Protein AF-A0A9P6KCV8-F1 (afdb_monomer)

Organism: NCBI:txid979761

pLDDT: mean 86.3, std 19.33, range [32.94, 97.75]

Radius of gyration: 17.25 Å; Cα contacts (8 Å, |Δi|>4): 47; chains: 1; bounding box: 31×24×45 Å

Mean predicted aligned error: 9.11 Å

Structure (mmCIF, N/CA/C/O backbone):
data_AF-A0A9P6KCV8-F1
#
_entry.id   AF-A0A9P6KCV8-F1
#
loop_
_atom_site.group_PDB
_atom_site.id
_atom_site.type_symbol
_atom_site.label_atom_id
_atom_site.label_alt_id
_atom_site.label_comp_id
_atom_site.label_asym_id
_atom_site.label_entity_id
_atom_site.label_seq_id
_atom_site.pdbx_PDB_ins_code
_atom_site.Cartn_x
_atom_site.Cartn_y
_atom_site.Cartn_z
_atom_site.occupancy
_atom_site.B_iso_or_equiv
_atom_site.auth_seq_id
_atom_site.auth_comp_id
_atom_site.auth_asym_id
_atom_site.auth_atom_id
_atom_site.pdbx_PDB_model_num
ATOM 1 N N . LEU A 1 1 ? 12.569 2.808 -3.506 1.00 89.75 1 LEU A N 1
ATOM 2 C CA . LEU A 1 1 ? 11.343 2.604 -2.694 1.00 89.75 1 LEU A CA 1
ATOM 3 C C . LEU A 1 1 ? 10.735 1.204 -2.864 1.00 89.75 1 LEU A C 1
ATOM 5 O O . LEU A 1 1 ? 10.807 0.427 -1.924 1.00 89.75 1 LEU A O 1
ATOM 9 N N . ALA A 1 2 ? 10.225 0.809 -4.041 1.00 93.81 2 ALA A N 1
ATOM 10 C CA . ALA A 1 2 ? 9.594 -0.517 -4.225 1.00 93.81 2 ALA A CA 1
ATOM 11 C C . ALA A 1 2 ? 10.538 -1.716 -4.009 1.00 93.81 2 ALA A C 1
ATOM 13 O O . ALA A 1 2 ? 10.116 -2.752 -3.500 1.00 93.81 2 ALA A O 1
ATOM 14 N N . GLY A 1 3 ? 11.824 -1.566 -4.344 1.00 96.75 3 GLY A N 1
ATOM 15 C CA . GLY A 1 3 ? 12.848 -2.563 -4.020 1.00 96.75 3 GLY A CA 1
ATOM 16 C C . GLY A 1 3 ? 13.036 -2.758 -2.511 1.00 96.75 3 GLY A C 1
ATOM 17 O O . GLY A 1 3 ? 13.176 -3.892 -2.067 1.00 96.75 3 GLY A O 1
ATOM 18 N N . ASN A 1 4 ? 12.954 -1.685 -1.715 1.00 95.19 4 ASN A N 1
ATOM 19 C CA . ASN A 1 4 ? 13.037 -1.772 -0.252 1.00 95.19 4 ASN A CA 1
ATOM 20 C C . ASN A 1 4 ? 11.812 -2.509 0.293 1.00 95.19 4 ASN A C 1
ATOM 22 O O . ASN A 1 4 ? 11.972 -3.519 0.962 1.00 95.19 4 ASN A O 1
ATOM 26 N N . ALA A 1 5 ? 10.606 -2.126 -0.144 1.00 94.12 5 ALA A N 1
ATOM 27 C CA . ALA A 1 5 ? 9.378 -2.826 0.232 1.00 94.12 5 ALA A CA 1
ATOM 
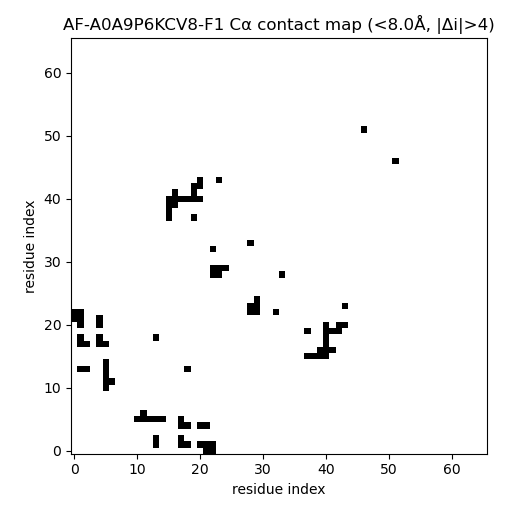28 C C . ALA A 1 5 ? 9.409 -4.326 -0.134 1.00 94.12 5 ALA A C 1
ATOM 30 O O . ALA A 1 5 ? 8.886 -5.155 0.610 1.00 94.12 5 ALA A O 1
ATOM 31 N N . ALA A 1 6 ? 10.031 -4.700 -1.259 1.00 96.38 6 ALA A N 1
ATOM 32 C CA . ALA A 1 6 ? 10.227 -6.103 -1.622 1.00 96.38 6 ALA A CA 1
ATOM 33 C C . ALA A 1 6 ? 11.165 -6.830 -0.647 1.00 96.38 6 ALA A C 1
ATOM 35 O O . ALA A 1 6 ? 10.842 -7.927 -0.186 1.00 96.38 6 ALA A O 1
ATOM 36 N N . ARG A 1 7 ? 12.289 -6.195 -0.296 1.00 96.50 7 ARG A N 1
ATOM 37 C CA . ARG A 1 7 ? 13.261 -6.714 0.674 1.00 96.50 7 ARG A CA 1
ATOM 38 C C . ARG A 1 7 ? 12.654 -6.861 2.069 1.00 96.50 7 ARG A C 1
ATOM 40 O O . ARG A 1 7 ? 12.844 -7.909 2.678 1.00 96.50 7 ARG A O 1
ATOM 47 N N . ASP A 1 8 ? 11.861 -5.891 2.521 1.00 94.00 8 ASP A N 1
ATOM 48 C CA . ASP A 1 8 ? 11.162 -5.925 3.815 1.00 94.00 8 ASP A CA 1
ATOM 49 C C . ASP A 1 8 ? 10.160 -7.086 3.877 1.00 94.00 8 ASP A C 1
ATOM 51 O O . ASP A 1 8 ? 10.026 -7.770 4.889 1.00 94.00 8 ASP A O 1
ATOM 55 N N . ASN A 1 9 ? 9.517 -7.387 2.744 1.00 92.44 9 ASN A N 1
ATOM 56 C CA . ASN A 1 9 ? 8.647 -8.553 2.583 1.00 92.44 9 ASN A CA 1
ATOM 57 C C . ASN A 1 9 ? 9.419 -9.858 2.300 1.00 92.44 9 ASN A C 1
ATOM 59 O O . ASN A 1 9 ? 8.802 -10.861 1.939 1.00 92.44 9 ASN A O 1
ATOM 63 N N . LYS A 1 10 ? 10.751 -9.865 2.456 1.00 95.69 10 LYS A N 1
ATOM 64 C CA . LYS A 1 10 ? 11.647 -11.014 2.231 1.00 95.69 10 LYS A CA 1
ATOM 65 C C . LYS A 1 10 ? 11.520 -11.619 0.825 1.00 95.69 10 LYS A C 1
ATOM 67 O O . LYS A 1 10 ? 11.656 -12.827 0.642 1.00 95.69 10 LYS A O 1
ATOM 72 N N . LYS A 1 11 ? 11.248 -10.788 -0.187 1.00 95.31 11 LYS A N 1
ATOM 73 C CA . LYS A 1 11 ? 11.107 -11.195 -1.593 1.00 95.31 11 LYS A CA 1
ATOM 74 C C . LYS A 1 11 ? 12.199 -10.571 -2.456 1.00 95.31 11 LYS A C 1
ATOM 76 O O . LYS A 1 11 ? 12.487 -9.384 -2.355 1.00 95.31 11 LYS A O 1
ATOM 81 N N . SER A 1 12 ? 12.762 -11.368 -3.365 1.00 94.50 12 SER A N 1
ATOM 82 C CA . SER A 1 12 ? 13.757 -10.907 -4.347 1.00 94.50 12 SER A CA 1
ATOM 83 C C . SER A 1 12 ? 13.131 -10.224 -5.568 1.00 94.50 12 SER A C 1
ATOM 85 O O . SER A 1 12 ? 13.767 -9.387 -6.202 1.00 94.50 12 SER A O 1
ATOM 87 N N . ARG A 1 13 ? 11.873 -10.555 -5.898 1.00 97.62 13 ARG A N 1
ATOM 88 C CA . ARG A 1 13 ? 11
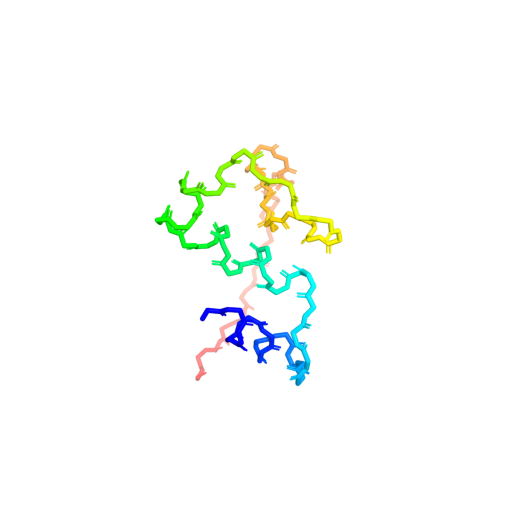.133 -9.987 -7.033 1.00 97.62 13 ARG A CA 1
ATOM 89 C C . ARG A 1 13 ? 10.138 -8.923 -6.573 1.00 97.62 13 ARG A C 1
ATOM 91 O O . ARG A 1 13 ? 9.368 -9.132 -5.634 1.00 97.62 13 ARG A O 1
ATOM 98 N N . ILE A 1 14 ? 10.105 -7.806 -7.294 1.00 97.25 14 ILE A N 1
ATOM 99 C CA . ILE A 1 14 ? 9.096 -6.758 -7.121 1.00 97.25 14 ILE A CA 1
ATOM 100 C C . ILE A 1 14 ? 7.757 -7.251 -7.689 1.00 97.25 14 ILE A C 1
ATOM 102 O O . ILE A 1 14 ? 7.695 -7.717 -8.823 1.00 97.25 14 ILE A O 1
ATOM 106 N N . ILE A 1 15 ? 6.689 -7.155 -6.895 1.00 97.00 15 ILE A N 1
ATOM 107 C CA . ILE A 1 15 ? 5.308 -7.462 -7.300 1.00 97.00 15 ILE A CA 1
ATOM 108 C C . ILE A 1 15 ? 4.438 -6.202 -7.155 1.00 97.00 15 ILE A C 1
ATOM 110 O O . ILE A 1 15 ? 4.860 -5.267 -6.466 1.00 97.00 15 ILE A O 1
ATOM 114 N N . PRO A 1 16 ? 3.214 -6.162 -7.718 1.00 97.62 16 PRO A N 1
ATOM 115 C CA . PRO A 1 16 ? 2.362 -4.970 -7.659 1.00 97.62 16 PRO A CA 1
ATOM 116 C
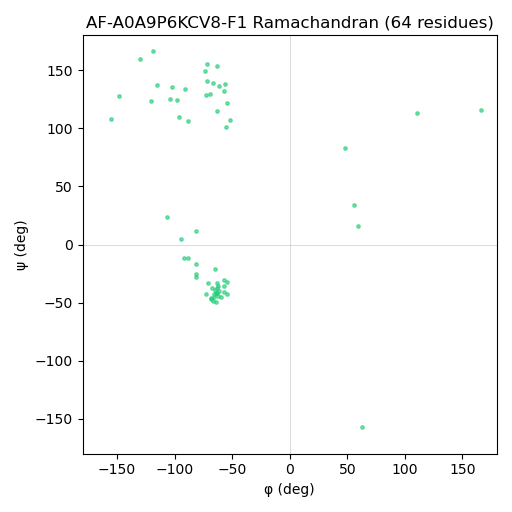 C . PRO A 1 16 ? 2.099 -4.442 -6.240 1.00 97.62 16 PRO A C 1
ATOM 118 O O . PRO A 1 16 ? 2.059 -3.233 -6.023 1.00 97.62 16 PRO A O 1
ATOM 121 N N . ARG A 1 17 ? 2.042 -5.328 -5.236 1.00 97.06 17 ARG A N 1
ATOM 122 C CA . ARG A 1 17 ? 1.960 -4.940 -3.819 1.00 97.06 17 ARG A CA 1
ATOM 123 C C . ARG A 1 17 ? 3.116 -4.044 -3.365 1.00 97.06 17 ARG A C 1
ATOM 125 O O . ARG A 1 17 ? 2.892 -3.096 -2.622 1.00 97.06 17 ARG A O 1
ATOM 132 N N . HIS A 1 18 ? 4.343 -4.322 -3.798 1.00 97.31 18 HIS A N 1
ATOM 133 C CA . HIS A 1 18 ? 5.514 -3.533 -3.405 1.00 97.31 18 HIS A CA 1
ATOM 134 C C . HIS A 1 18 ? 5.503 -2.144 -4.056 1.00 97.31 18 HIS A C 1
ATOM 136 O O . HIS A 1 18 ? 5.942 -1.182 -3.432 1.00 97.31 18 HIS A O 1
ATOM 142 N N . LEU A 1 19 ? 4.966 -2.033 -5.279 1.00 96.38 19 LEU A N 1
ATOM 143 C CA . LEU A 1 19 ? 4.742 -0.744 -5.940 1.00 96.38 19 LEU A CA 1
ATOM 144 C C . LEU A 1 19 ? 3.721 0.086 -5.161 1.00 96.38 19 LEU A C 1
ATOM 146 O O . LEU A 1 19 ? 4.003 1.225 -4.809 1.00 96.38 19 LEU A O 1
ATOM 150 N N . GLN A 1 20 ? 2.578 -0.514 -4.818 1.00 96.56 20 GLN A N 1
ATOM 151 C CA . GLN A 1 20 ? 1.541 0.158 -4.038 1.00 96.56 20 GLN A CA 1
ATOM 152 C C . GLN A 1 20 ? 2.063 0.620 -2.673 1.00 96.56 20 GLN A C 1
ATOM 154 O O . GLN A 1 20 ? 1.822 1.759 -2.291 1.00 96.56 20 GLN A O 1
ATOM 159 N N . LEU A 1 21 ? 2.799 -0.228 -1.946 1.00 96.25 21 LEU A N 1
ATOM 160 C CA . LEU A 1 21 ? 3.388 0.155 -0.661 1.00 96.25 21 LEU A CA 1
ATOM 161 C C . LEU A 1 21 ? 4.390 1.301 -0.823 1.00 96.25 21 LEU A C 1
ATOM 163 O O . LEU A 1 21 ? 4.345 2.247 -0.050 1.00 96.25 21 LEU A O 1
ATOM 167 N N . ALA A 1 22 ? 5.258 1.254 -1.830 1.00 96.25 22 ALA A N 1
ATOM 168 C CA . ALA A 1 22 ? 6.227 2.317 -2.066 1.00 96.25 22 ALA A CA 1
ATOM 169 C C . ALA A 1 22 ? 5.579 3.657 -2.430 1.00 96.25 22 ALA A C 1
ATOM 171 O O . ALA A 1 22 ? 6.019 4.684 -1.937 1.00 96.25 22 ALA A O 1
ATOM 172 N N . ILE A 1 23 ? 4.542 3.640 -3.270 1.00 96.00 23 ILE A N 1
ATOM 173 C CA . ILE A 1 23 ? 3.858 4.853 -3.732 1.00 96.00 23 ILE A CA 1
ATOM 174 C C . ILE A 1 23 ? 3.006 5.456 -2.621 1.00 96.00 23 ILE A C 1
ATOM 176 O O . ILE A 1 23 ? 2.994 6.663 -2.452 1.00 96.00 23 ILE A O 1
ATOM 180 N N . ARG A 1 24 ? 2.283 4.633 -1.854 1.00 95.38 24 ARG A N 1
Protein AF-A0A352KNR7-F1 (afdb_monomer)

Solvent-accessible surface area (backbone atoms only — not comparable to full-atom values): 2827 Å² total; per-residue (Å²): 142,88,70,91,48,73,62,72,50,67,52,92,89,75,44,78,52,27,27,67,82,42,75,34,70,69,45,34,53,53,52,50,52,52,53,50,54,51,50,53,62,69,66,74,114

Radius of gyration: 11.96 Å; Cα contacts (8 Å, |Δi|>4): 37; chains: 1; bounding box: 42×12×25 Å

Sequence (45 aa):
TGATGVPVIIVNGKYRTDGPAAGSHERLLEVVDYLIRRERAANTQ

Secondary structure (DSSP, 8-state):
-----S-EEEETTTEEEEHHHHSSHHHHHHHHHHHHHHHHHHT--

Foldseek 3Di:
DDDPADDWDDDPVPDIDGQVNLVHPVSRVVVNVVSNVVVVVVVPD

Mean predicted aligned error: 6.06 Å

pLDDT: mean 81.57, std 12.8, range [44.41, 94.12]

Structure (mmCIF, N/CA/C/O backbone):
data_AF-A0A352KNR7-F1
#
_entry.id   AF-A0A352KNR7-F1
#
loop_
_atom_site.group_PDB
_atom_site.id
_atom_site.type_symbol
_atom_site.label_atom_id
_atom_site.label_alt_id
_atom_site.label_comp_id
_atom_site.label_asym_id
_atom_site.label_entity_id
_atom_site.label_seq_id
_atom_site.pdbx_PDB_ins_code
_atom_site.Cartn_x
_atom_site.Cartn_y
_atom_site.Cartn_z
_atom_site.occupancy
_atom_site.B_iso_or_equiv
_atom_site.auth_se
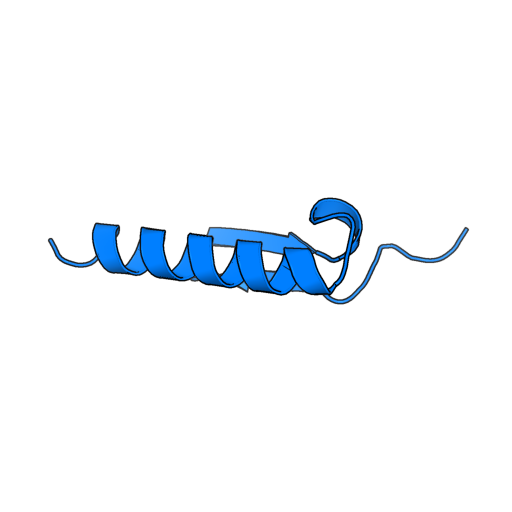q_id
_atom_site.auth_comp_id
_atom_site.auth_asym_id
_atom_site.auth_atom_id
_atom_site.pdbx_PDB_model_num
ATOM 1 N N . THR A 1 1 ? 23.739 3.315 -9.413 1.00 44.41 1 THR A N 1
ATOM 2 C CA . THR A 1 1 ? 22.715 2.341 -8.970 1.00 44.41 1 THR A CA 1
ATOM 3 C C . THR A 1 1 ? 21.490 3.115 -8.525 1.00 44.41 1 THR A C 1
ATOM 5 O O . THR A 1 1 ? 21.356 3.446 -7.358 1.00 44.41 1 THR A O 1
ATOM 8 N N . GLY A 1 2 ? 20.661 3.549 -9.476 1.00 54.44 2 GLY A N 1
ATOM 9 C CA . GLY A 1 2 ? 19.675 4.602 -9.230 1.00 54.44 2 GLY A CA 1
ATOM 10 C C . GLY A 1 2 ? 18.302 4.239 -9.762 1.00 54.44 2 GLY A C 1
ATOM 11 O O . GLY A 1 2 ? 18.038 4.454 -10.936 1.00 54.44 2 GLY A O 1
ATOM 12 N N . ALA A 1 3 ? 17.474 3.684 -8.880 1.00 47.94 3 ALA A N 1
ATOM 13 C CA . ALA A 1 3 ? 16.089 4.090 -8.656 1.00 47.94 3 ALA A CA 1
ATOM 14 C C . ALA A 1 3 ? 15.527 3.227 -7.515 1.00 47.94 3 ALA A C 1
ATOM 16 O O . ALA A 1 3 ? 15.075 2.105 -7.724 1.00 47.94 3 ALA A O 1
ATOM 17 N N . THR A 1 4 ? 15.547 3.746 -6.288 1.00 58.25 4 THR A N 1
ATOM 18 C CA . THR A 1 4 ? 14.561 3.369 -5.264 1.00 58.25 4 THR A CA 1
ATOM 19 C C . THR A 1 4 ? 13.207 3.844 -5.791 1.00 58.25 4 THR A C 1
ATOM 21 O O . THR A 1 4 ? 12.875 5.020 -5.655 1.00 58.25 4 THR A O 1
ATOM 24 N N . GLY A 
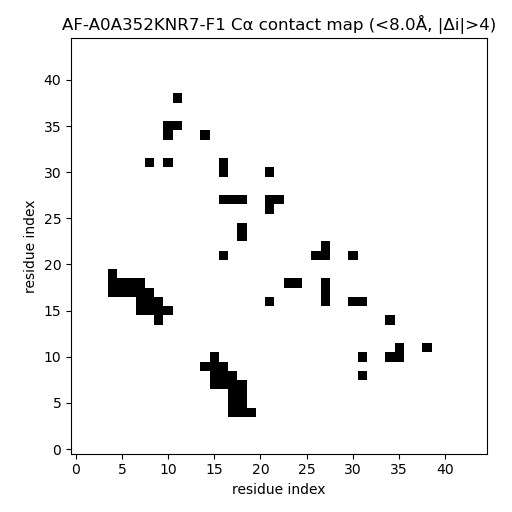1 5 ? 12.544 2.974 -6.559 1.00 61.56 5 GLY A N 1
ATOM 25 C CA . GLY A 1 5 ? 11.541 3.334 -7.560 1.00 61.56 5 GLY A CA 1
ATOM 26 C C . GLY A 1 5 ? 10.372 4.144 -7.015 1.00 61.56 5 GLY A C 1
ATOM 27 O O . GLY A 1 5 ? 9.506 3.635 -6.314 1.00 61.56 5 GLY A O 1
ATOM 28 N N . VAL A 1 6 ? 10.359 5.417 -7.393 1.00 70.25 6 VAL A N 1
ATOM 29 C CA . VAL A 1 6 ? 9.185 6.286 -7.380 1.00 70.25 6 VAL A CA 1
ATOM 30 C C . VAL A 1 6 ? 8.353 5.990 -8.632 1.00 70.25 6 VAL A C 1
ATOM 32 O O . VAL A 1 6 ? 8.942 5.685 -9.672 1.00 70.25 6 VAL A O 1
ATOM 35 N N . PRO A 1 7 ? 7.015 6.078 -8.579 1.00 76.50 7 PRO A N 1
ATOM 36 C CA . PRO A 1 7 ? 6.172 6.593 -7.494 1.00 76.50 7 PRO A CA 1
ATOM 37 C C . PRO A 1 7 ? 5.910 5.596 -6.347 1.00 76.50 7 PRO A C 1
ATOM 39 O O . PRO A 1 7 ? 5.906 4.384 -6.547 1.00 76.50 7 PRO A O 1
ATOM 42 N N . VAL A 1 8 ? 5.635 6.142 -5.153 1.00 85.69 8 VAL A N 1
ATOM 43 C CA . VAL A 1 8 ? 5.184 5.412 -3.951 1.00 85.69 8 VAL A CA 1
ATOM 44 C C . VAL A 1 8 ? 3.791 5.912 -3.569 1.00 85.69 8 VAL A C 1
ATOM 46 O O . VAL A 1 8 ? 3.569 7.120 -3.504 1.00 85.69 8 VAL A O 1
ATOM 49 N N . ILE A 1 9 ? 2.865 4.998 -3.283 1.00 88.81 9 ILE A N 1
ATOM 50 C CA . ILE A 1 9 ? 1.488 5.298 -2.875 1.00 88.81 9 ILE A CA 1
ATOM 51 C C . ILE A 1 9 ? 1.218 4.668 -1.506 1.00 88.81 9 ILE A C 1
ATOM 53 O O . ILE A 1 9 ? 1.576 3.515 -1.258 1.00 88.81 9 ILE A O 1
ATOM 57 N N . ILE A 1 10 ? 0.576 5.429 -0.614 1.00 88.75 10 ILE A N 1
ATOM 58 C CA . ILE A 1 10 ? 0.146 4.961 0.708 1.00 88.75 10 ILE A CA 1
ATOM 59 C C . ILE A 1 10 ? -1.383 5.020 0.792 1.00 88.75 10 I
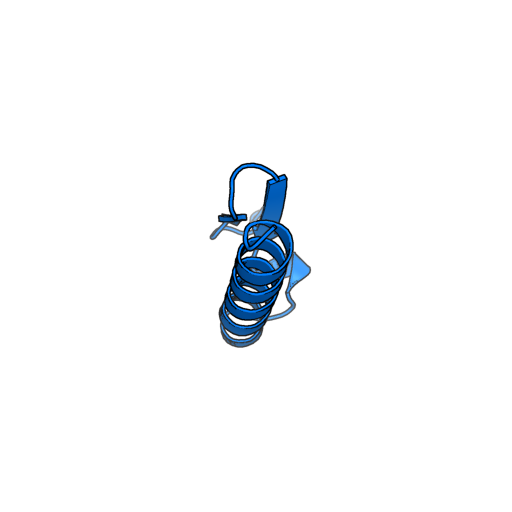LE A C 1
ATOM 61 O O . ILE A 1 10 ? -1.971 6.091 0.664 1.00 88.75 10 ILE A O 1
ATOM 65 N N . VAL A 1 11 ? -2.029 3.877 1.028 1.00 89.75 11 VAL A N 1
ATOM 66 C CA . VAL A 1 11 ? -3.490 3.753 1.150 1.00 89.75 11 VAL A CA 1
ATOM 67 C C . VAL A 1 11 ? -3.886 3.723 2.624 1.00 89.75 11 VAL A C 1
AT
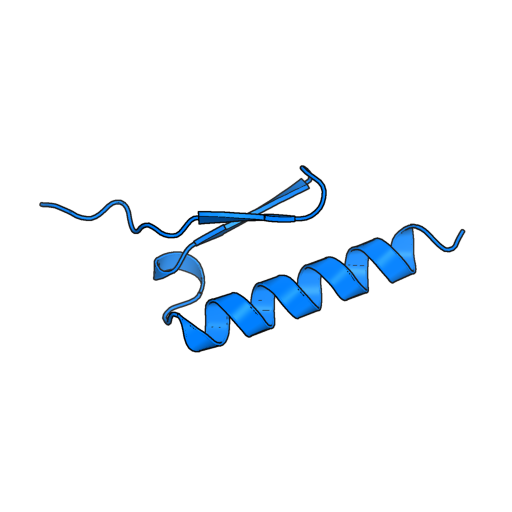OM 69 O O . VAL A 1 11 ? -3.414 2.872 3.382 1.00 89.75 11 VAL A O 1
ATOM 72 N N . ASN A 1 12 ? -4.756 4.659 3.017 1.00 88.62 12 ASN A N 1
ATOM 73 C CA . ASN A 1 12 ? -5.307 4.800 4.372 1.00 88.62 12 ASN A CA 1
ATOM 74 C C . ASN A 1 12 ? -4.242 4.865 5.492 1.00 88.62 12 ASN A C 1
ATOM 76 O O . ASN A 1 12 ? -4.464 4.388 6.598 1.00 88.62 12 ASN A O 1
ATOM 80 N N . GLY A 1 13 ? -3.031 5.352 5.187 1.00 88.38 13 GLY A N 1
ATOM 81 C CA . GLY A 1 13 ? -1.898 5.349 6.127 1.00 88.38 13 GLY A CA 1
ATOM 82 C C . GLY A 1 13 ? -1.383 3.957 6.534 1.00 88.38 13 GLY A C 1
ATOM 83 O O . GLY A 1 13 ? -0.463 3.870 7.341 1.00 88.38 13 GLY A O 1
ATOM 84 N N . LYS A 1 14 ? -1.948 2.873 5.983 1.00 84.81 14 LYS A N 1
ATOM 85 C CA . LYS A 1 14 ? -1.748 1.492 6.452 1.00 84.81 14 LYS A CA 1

━━━━

▸ TO DO
An exact repetition of the material above is required, from its first line through the line holding "ATOM 10 C CA", with nothing added.

▸ TASK RESULT
Protein AF-A0A9P6KCV8-F1 (afdb_monomer)

Organism: NCBI:txid979761

pLDDT: mean 86.3, std 19.33, range [32.94, 97.75]

Radius of gyration: 17.25 Å; Cα contacts (8 Å, |Δi|>4): 47; chains: 1; bounding box: 31×24×45 Å

Mean predicted aligned error: 9.11 Å

Structure (mmCIF, N/CA/C/O backbone):
data_AF-A0A9P6KCV8-F1
#
_entry.id   AF-A0A9P6KCV8-F1
#
loop_
_atom_site.group_PDB
_atom_site.id
_atom_site.type_symbol
_atom_site.label_atom_id
_atom_site.label_alt_id
_atom_site.label_comp_id
_atom_site.label_asym_id
_atom_site.label_entity_id
_atom_site.label_seq_id
_atom_site.pdbx_PDB_ins_code
_atom_site.Cartn_x
_atom_site.Cartn_y
_atom_site.Cartn_z
_atom_site.occupancy
_atom_site.B_iso_or_equiv
_atom_site.auth_seq_id
_atom_site.auth_comp_id
_atom_site.auth_asym_id
_atom_site.auth_atom_id
_atom_site.pdbx_PDB_model_num
ATOM 1 N N . LEU A 1 1 ? 12.569 2.808 -3.506 1.00 89.75 1 LEU A N 1
ATOM 2 C CA . LEU A 1 1 ? 11.343 2.604 -2.694 1.00 89.75 1 LEU A CA 1
ATOM 3 C C . LEU A 1 1 ? 10.735 1.204 -2.864 1.00 89.75 1 LEU A C 1
ATOM 5 O O . LEU A 1 1 ? 10.807 0.427 -1.924 1.00 89.75 1 LEU A O 1
ATOM 9 N N . ALA A 1 2 ? 10.225 0.809 -4.041 1.00 93.81 2 ALA A N 1
ATOM 10 C CA . ALA A 1 2 ? 9.594 -0.517 -4.225 1.00 93.81 2 ALA A CA 1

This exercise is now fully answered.